Data listing: Begin
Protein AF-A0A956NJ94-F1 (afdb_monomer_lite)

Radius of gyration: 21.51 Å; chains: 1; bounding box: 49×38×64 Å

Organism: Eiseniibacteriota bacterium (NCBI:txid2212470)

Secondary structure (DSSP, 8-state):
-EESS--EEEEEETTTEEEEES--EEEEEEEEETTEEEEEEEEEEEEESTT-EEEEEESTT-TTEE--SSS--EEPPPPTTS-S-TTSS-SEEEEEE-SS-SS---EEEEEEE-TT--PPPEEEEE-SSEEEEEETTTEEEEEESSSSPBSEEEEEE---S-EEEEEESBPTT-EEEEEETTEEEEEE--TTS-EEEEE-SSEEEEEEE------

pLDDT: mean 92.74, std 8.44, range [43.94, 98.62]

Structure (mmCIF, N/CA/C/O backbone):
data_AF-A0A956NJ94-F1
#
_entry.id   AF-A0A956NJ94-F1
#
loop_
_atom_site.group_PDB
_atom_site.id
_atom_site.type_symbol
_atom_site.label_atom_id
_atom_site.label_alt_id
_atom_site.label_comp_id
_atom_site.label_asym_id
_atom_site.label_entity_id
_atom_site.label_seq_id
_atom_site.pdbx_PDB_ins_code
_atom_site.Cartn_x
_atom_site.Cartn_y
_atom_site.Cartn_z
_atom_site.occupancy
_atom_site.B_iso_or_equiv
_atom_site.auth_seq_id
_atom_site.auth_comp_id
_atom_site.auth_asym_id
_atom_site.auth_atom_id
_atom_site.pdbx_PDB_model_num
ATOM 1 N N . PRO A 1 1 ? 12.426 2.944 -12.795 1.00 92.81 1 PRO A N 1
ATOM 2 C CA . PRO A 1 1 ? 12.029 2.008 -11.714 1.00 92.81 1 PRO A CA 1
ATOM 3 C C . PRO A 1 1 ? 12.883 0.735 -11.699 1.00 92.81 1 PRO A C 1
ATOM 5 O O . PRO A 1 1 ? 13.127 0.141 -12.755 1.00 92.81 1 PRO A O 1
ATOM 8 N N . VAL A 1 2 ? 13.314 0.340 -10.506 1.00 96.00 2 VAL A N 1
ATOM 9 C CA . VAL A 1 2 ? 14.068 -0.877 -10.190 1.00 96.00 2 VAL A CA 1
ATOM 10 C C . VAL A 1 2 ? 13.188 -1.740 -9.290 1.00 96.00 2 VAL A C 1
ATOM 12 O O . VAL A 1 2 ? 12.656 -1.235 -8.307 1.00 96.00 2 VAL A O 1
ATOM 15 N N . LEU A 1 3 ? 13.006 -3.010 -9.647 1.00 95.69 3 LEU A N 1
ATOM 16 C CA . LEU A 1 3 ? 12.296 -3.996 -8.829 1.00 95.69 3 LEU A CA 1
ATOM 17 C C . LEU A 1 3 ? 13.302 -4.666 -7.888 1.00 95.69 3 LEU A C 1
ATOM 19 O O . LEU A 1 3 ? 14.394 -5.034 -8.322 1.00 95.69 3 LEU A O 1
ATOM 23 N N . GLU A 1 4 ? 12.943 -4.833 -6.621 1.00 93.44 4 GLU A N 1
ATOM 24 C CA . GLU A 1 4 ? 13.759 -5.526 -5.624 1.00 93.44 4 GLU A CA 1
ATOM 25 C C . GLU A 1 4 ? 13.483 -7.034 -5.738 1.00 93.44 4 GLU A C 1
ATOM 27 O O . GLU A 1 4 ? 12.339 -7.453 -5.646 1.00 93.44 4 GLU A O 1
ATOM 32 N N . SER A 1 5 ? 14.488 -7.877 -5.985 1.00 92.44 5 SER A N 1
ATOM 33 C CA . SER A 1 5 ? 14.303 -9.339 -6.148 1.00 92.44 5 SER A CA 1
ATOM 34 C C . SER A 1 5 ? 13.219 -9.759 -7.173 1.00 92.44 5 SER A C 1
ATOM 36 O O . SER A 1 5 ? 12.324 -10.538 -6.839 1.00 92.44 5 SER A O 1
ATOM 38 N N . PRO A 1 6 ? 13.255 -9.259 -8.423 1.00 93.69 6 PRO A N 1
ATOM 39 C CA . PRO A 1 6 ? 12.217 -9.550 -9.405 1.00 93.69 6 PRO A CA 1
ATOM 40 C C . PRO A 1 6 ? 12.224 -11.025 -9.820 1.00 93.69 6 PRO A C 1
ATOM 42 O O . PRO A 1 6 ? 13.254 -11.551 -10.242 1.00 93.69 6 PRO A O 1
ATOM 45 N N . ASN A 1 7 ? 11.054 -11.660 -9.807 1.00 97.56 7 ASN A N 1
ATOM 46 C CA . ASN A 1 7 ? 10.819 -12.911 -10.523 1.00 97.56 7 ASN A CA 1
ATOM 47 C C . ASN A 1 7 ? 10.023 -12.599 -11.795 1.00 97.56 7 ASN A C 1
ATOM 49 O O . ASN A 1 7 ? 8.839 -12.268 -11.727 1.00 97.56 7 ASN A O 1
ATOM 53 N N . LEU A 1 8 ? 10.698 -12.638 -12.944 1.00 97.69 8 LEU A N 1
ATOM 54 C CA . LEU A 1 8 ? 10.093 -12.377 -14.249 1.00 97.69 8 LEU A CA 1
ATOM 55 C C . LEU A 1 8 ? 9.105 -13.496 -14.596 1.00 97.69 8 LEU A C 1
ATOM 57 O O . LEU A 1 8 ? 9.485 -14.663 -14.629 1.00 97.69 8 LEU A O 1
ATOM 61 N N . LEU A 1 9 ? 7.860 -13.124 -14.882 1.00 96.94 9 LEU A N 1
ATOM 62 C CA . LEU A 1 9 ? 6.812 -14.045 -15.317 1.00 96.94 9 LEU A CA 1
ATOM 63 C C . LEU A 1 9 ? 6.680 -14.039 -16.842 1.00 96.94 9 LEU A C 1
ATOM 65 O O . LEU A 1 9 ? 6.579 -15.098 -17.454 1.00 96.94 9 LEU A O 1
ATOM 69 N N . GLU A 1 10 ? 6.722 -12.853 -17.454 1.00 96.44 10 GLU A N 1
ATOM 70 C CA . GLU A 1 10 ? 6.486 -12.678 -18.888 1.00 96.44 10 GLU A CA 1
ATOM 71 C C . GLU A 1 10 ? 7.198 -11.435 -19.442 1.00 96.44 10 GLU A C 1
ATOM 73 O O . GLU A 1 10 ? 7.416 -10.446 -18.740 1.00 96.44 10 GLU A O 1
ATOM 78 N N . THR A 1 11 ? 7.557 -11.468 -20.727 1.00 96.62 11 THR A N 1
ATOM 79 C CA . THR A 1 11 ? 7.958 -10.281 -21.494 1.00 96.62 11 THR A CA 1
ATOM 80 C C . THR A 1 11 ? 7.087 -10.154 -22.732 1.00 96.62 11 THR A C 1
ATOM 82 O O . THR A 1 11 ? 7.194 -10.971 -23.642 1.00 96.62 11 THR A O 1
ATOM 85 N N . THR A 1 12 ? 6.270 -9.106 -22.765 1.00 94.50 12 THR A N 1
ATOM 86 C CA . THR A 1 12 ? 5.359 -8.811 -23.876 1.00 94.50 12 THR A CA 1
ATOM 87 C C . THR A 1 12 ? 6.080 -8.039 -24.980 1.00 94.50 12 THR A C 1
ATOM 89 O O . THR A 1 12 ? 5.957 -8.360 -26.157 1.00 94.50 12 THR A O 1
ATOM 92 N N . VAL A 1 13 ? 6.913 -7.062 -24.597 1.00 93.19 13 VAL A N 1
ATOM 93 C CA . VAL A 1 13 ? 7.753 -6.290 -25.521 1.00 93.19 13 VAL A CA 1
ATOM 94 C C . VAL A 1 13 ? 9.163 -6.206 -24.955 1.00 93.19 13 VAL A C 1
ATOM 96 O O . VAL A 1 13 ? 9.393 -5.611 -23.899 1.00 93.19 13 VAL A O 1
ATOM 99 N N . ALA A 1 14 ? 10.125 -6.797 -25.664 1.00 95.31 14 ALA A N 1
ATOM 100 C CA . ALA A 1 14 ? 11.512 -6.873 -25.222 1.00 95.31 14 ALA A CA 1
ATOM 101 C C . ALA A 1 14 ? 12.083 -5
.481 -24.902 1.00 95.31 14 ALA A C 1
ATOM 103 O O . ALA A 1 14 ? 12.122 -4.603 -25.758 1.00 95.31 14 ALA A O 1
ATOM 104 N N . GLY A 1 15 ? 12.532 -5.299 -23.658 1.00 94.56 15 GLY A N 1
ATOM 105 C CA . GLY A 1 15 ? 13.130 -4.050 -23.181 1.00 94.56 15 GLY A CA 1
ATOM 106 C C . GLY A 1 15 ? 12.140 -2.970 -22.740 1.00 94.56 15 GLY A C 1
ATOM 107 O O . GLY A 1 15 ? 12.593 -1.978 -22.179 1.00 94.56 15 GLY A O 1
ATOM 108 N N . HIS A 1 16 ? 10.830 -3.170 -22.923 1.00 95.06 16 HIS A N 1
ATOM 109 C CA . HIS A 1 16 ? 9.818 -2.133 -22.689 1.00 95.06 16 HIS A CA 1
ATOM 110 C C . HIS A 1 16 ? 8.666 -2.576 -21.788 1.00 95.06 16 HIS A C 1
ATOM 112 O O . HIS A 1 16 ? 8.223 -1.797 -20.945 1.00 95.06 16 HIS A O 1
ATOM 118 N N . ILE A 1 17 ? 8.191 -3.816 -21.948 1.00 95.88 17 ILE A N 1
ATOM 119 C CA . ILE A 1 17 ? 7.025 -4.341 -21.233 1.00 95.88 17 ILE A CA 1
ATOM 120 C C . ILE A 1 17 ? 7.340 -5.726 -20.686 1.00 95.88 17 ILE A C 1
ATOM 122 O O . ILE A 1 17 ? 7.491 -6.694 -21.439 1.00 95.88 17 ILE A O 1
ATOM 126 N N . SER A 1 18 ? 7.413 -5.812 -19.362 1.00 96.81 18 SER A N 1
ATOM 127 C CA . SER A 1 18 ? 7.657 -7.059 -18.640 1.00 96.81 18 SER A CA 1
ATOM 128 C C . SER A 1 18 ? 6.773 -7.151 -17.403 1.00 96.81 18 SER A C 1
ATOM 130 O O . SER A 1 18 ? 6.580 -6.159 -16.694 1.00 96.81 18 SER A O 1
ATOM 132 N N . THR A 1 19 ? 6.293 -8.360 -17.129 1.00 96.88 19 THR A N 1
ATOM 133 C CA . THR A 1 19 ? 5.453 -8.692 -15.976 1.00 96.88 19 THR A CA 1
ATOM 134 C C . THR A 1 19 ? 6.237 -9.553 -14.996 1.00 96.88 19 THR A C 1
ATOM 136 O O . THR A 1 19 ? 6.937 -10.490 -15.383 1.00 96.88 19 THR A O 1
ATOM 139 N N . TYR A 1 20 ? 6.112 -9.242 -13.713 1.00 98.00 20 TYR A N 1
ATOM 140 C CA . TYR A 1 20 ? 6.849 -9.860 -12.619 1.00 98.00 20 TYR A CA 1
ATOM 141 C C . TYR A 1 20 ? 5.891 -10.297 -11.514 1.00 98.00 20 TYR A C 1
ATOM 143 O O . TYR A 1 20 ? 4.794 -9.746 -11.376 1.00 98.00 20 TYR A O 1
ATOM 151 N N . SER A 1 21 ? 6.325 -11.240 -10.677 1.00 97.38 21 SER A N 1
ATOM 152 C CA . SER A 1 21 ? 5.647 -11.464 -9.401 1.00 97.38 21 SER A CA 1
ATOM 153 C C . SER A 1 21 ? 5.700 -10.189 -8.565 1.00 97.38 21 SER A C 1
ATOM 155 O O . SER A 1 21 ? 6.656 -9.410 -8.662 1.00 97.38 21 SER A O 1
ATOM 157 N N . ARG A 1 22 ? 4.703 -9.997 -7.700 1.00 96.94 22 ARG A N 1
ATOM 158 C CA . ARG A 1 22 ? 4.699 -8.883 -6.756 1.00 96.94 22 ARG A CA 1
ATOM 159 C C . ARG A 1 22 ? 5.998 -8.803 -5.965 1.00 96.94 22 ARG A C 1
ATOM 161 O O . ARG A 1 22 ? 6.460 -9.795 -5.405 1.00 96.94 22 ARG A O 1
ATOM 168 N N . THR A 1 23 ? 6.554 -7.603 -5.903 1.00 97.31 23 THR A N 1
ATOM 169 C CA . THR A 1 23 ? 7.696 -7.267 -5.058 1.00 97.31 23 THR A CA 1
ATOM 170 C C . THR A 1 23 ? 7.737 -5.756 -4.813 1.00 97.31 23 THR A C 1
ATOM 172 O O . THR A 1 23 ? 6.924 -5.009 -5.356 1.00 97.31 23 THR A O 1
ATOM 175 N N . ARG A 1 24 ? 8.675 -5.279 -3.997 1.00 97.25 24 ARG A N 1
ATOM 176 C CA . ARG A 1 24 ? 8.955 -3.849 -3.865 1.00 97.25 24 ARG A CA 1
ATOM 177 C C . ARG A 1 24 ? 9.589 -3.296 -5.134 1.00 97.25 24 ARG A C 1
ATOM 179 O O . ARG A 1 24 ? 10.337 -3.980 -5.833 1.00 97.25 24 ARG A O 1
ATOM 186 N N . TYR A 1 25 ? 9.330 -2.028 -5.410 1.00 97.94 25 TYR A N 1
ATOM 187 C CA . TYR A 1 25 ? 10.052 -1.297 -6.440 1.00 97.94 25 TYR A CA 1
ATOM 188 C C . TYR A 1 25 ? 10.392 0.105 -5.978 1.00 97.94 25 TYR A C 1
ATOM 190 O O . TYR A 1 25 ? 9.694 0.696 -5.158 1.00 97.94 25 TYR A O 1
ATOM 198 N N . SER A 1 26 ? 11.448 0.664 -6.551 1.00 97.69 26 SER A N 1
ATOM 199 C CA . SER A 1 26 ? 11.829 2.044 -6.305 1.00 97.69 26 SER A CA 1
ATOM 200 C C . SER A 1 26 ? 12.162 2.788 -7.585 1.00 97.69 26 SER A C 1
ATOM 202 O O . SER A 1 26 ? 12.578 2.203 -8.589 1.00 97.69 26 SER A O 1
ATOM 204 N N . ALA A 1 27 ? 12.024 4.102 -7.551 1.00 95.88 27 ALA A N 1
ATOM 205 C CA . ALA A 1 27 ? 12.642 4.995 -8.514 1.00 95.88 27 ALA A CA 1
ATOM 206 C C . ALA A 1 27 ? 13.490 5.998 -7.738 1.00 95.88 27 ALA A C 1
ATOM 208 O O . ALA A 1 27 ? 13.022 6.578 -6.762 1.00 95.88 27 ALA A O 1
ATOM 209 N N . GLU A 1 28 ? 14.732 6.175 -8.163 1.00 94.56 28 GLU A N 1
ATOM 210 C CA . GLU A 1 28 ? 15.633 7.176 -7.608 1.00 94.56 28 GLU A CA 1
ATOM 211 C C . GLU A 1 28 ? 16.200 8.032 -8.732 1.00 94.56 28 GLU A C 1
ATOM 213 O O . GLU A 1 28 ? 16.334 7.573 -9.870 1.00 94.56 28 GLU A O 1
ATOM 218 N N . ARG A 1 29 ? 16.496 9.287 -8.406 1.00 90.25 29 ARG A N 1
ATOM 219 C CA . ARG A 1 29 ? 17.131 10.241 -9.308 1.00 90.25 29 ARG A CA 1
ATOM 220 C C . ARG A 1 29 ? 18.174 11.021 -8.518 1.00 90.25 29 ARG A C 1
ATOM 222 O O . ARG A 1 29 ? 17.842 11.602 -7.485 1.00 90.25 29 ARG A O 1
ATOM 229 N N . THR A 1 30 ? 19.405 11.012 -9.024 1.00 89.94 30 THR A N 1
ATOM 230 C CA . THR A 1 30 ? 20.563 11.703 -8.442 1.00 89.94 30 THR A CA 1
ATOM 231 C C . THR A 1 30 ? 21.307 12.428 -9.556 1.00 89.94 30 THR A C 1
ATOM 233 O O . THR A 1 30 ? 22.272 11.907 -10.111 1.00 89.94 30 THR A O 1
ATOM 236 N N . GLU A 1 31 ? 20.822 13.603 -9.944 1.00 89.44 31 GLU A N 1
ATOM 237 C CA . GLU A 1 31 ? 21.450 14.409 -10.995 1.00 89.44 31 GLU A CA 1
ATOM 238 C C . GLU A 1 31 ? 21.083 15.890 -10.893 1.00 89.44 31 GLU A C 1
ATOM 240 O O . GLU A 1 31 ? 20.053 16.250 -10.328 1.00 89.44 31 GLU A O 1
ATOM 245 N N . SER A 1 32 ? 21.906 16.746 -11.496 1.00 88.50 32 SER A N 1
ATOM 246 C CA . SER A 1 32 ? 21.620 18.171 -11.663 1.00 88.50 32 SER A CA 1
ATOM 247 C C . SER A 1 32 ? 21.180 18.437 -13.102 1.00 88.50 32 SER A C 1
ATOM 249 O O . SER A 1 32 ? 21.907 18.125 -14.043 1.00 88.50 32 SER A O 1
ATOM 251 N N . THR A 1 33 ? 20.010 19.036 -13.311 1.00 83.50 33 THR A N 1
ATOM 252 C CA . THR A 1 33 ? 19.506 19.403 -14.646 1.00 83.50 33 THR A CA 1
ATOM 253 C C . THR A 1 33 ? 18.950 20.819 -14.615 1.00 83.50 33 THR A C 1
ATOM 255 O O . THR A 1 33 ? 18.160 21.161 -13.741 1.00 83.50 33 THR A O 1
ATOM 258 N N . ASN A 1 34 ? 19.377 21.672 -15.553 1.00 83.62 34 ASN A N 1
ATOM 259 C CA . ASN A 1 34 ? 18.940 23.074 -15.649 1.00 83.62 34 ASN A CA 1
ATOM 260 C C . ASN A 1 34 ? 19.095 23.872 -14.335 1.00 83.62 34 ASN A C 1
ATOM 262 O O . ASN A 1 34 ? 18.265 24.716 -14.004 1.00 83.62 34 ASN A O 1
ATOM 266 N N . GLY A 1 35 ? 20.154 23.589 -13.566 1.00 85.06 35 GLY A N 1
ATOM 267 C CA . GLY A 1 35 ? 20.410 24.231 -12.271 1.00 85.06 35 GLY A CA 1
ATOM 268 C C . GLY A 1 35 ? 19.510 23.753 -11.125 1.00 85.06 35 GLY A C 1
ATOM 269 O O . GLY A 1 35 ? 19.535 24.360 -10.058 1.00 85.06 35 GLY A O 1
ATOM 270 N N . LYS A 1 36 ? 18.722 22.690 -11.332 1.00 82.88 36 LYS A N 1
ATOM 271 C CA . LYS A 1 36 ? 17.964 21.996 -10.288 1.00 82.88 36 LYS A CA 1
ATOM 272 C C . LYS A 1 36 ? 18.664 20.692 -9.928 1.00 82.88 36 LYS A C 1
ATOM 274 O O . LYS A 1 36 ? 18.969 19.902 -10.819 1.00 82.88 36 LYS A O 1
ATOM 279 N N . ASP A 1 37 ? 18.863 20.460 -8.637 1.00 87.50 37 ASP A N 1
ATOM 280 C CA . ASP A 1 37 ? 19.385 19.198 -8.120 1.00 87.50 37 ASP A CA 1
Data listing: End
The lines needed are the ones from the first line of the entries through the line that contains "ATOM 3 C C .", given again without any change.

Protein AF-A0A956NJ94-F1 (afdb_monomer_lite)

Radius of gyration: 21.51 Å; chains: 1; bounding box: 49×38×64 Å

Organism: Eiseniibacteriota bacterium (NCBI:txid2212470)

Secondary structure (DSSP, 8-state):
-EESS--EEEEEETTTEEEEES--EEEEEEEEETTEEEEEEEEEEEEESTT-EEEEEESTT-TTEE--SSS--EEPPPPTTS-S-TTSS-SEEEEEE-SS-SS---EEEEEEE-TT--PPPEEEEE-SSEEEEEETTTEEEEEESSSSPBSEEEEEE---S-EEEEEESBPTT-EEEEEETTEEEEEE--TTS-EEEEE-SSEEEEEEE------

pLDDT: mean 92.74, std 8.44, range [43.94, 98.62]

Structure (mmCIF, N/CA/C/O backbone):
data_AF-A0A956NJ94-F1
#
_entry.id   AF-A0A956NJ94-F1
#
loop_
_atom_site.group_PDB
_atom_site.id
_atom_site.type_symbol
_atom_site.label_atom_id
_atom_site.label_alt_id
_atom_site.label_comp_id
_atom_site.label_asym_id
_atom_site.label_entity_id
_atom_site.label_seq_id
_atom_site.pdbx_PDB_ins_code
_atom_site.Cartn_x
_atom_site.Cartn_y
_atom_site.Cartn_z
_atom_site.occupancy
_atom_site.B_iso_or_equiv
_atom_site.auth_seq_id
_atom_site.auth_comp_id
_atom_site.auth_asym_id
_atom_site.auth_atom_id
_atom_site.pdbx_PDB_model_num
ATOM 1 N N . PRO A 1 1 ? 12.426 2.944 -12.795 1.00 92.81 1 PRO A N 1
ATOM 2 C CA . PRO A 1 1 ? 12.029 2.008 -11.714 1.00 92.81 1 PRO A CA 1
ATOM 3 C C . PRO A 1 1 ? 12.883 0.735 -11.699 1.00 92.81 1 PRO A C 1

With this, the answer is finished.